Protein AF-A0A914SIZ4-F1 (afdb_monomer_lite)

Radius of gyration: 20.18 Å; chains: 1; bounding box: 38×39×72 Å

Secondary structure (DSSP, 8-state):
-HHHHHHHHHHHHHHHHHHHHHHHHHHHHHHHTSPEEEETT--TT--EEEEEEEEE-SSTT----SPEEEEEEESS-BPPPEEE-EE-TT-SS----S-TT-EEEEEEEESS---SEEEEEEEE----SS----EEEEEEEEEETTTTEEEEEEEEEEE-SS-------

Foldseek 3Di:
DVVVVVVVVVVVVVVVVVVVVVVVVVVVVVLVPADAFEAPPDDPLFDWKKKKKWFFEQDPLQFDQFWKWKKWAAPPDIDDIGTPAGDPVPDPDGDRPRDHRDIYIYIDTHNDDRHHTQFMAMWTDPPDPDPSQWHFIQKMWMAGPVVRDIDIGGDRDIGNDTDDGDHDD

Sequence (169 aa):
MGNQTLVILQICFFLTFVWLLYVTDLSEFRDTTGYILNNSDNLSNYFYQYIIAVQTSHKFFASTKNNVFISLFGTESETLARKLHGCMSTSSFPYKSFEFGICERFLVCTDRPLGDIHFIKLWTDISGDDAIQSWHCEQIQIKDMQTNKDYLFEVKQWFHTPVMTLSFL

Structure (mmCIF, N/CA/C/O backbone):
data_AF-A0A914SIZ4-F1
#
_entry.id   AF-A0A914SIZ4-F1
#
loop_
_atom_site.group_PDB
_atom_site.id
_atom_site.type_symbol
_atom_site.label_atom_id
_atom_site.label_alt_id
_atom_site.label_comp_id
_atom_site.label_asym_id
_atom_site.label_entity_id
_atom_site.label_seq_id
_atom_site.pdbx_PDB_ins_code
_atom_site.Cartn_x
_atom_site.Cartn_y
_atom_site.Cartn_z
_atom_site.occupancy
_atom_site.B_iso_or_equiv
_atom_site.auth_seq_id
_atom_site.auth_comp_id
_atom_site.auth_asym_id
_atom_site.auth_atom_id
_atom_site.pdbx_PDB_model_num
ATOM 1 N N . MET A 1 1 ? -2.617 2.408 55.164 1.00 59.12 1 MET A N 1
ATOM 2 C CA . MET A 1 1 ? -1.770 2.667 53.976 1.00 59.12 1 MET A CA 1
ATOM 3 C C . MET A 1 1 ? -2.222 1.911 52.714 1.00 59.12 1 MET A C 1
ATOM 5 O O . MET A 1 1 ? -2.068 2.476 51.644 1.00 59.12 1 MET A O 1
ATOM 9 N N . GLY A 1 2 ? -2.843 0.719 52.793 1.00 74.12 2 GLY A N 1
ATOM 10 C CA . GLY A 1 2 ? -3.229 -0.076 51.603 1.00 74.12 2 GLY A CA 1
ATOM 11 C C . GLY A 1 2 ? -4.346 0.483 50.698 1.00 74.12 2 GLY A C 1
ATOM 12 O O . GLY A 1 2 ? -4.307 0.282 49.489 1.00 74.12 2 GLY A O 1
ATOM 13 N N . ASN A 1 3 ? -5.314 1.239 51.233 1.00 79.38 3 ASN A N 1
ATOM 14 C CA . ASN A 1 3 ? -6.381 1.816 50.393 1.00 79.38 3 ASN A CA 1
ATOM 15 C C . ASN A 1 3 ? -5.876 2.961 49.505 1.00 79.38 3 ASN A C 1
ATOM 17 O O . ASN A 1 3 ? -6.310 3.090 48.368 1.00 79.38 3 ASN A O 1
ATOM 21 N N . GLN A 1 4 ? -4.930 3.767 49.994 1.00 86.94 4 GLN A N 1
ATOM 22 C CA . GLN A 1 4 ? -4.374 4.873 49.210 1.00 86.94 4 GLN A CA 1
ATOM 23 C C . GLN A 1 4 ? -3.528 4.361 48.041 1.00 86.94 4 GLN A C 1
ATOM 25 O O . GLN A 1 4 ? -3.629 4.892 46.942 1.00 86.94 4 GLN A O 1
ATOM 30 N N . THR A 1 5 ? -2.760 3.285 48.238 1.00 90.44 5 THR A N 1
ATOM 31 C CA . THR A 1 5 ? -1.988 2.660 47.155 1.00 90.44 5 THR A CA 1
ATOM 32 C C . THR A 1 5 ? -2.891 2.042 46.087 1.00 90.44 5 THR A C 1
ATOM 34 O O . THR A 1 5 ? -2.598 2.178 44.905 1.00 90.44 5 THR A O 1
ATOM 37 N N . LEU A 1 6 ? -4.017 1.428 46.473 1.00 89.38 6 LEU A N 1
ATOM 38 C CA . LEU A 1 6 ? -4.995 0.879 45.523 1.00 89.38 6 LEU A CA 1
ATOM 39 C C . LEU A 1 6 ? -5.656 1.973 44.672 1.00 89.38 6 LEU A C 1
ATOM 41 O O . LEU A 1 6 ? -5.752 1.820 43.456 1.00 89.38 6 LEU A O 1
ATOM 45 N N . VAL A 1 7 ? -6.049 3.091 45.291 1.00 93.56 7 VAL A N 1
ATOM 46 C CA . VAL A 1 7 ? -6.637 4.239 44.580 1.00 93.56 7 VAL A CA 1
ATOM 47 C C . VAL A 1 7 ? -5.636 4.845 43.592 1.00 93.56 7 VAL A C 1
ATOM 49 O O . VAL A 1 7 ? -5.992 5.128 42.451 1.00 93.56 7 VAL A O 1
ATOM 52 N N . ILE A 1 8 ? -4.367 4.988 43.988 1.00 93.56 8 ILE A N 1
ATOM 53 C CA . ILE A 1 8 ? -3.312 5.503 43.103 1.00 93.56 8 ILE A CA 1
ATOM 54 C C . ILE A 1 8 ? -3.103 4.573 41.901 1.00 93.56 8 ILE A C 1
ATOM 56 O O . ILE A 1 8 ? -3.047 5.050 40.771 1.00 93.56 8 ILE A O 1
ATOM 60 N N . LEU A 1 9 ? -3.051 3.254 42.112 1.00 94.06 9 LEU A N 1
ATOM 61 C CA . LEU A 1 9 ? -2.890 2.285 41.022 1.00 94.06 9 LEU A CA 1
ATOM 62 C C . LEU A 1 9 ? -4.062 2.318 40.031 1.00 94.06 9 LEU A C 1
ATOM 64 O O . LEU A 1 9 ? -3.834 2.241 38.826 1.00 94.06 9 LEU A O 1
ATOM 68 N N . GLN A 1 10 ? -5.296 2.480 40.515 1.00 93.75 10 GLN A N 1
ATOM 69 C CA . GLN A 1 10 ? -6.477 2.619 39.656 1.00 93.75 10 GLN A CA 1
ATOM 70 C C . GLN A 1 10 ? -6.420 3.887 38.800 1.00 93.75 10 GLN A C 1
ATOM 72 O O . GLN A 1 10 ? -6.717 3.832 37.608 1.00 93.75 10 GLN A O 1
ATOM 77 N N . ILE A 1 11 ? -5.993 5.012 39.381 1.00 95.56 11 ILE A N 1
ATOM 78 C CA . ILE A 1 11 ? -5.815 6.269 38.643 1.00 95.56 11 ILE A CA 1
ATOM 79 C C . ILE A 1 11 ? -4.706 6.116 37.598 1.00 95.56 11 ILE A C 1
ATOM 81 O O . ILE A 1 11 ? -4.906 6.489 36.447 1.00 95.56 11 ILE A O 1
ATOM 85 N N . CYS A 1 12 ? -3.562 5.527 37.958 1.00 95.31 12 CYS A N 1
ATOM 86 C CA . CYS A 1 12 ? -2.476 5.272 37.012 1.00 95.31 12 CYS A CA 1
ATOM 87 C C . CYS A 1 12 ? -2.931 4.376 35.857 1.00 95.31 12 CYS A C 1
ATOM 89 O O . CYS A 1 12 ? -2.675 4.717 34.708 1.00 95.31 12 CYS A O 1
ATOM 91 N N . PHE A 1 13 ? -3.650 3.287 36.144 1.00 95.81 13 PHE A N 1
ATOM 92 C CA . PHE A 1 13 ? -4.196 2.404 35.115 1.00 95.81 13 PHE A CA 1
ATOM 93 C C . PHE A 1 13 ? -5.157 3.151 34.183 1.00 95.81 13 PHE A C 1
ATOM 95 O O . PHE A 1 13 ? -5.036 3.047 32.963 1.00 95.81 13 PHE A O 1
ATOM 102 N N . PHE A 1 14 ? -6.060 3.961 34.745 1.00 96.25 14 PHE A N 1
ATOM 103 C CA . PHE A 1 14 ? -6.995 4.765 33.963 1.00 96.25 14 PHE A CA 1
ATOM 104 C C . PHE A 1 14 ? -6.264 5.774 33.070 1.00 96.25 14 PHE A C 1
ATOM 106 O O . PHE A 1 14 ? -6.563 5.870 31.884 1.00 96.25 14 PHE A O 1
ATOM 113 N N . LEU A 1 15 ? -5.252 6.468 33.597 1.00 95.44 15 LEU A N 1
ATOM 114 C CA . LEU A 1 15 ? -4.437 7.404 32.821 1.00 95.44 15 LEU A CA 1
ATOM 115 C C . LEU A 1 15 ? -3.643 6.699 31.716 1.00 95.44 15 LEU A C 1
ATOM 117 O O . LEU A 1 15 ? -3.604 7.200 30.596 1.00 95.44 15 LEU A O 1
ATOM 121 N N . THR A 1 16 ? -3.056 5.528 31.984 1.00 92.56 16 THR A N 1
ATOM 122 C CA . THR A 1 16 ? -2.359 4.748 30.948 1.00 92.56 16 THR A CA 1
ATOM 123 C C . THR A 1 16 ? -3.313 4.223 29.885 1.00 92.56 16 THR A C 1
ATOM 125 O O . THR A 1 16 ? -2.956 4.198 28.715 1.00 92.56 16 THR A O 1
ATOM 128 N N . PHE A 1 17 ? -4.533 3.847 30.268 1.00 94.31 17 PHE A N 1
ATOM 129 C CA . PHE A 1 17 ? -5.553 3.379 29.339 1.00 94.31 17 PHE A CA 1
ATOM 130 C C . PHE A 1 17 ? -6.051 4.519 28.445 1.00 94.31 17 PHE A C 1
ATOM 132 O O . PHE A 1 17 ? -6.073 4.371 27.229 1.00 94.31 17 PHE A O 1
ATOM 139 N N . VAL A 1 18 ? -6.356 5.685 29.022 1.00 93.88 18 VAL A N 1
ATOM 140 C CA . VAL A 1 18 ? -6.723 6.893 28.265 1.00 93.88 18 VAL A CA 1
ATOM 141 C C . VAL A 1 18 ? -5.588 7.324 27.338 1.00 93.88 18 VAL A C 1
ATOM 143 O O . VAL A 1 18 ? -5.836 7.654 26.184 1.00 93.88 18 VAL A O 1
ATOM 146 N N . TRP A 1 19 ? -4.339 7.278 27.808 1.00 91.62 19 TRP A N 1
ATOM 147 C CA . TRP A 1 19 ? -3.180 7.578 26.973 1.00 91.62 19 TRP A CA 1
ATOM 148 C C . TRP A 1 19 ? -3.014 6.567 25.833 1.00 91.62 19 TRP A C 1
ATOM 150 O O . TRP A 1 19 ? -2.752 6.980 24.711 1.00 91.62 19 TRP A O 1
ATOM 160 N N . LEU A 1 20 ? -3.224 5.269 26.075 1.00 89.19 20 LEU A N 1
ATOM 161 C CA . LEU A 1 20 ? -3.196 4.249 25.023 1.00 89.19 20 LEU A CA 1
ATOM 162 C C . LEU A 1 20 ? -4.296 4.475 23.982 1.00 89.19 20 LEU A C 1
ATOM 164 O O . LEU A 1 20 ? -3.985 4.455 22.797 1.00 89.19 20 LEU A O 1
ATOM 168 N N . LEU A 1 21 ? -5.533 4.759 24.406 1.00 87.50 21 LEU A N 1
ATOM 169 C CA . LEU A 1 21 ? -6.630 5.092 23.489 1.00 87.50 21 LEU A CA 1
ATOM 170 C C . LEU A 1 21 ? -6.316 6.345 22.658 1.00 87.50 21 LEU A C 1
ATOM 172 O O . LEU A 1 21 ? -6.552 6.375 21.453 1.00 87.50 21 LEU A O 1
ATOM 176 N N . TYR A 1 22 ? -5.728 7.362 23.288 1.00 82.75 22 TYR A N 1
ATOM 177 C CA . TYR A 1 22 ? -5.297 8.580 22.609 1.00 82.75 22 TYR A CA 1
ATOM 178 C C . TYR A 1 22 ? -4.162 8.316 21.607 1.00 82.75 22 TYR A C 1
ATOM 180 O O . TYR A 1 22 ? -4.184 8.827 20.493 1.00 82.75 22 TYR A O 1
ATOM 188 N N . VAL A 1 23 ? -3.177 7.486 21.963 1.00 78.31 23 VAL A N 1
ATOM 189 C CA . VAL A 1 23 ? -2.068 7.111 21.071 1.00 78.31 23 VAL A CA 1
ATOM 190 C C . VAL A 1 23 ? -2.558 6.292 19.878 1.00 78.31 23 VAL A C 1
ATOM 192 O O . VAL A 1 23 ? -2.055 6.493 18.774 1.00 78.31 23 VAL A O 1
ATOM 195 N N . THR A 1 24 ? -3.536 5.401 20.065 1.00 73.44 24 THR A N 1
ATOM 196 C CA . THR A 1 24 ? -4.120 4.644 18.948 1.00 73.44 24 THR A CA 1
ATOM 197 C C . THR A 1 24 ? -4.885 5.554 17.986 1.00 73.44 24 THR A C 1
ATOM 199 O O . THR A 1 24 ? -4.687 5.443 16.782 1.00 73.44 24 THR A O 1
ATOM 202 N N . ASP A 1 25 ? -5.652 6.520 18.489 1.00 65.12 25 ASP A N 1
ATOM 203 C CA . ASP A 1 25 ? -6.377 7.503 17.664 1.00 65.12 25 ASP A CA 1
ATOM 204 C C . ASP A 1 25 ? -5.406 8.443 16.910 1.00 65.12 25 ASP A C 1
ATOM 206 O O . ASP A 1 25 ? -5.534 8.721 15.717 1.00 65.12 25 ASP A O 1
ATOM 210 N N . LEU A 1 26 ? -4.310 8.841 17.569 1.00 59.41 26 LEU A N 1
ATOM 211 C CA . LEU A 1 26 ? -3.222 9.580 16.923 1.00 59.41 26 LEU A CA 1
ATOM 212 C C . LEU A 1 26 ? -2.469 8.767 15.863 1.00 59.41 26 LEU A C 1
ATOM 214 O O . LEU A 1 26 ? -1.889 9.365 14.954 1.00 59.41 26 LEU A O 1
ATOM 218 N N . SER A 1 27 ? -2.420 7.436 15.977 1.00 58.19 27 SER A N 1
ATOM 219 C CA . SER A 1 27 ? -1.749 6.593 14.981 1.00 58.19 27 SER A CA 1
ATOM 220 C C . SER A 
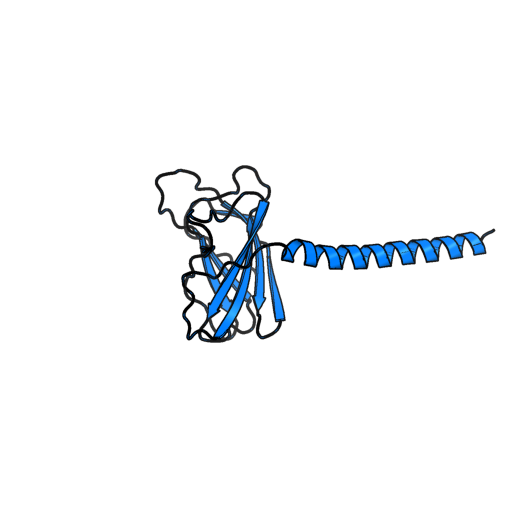1 27 ? -2.484 6.619 13.639 1.00 58.19 27 SER A C 1
ATOM 222 O O . SER A 1 27 ? -1.836 6.757 12.602 1.00 58.19 27 SER A O 1
ATOM 224 N N . GLU A 1 28 ? -3.818 6.654 13.674 1.00 53.34 28 GLU A N 1
ATOM 225 C CA . GLU A 1 28 ? -4.681 6.838 12.505 1.00 53.34 28 GLU A CA 1
ATOM 226 C C . GLU A 1 28 ? -4.524 8.253 11.912 1.00 53.34 28 GLU A C 1
ATOM 228 O O . GLU A 1 28 ? -4.387 8.427 10.697 1.00 53.34 28 GLU A O 1
ATOM 233 N N . PHE A 1 29 ? -4.405 9.278 12.769 1.00 48.66 29 PHE A N 1
ATOM 234 C CA . PHE A 1 29 ? -4.146 10.649 12.316 1.00 48.66 29 PHE A CA 1
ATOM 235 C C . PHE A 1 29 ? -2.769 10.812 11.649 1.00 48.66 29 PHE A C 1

--

Problem to solve:
Return a word-for-word copy of the lines from the beginning of the listing to the line holding "ATOM 21 N N", both kept.

Problem solution:
Protein AF-A0A914SIZ4-F1 (afdb_monomer_lite)

Radius of gyration: 20.18 Å; chains: 1; bounding box: 38×39×72 Å

Secondary structure (DSSP, 8-state):
-HHHHHHHHHHHHHHHHHHHHHHHHHHHHHHHTSPEEEETT--TT--EEEEEEEEE-SSTT----SPEEEEEEESS-BPPPEEE-EE-TT-SS----S-TT-EEEEEEEESS---SEEEEEEEE----SS----EEEEEEEEEETTTTEEEEEEEEEEE-SS-------

Foldseek 3Di:
DVVVVVVVVVVVVVVVVVVVVVVVVVVVVVLVPADAFEAPPDDPLFDWKKKKKWFFEQDPLQFDQFWKWKKWAAPPDIDDIGTPAGDPVPDPDGDRPRDHRDIYIYIDTHNDDRHHTQFMAMWTDPPDPDPSQWHFIQKMWMAGPVVRDIDIGGDRDIGNDTDDGDHDD

Sequence (169 aa):
MGNQTLVILQICFFLTFVWLLYVTDLSEFRDTTGYILNNSDNLSNYFYQYIIAVQTSHKFFASTKNNVFISLFGTESETLARKLHGCMSTSSFPYKSFEFGICERFLVCTDRPLGDIHFIKLWTDISGDDAIQSWHCEQIQIKDMQTNKDYLFEVKQWFHTPVMTLSFL

Structure (mmCIF, N/CA/C/O backbone):
data_AF-A0A914SIZ4-F1
#
_entry.id   AF-A0A914SIZ4-F1
#
loop_
_atom_site.group_PDB
_atom_site.id
_atom_site.type_symbol
_atom_site.label_atom_id
_atom_site.label_alt_id
_atom_site.label_comp_id
_atom_site.label_asym_id
_atom_site.label_entity_id
_atom_site.label_seq_id
_atom_site.pdbx_PDB_ins_code
_atom_site.Cartn_x
_atom_site.Cartn_y
_atom_site.Cartn_z
_atom_site.occupancy
_atom_site.B_iso_or_equiv
_atom_site.auth_seq_id
_atom_site.auth_comp_id
_atom_site.auth_asym_id
_atom_site.auth_atom_id
_atom_site.pdbx_PDB_model_num
ATOM 1 N N . MET A 1 1 ? -2.617 2.408 55.164 1.00 59.12 1 MET A N 1
ATOM 2 C CA . MET A 1 1 ? -1.770 2.667 53.976 1.00 59.12 1 MET A CA 1
ATOM 3 C C . MET A 1 1 ? -2.222 1.911 52.714 1.00 59.12 1 MET A C 1
ATOM 5 O O . MET A 1 1 ? -2.068 2.476 51.644 1.00 59.12 1 MET A O 1
ATOM 9 N N . GLY A 1 2 ? -2.843 0.719 52.793 1.00 74.12 2 GLY A N 1
ATOM 10 C CA . GLY A 1 2 ? -3.229 -0.076 51.603 1.00 74.12 2 GLY A CA 1
ATOM 11 C C . GLY A 1 2 ? -4.346 0.483 50.698 1.00 74.12 2 GLY A C 1
ATOM 12 O O . GLY A 1 2 ? -4.307 0.282 49.489 1.00 74.12 2 GLY A O 1
ATOM 13 N N . ASN A 1 3 ? -5.314 1.239 51.233 1.00 79.38 3 ASN A N 1
ATOM 14 C CA . ASN A 1 3 ? -6.381 1.816 50.393 1.00 79.38 3 ASN A CA 1
ATOM 15 C C . ASN A 1 3 ? -5.876 2.961 49.505 1.00 79.38 3 ASN A C 1
ATOM 17 O O . ASN A 1 3 ? -6.310 3.090 48.368 1.00 79.38 3 ASN A O 1
ATOM 21 N N . GLN A 1 4 ? -4.930 3.767 49.994 1.00 86.94 4 GLN A N 1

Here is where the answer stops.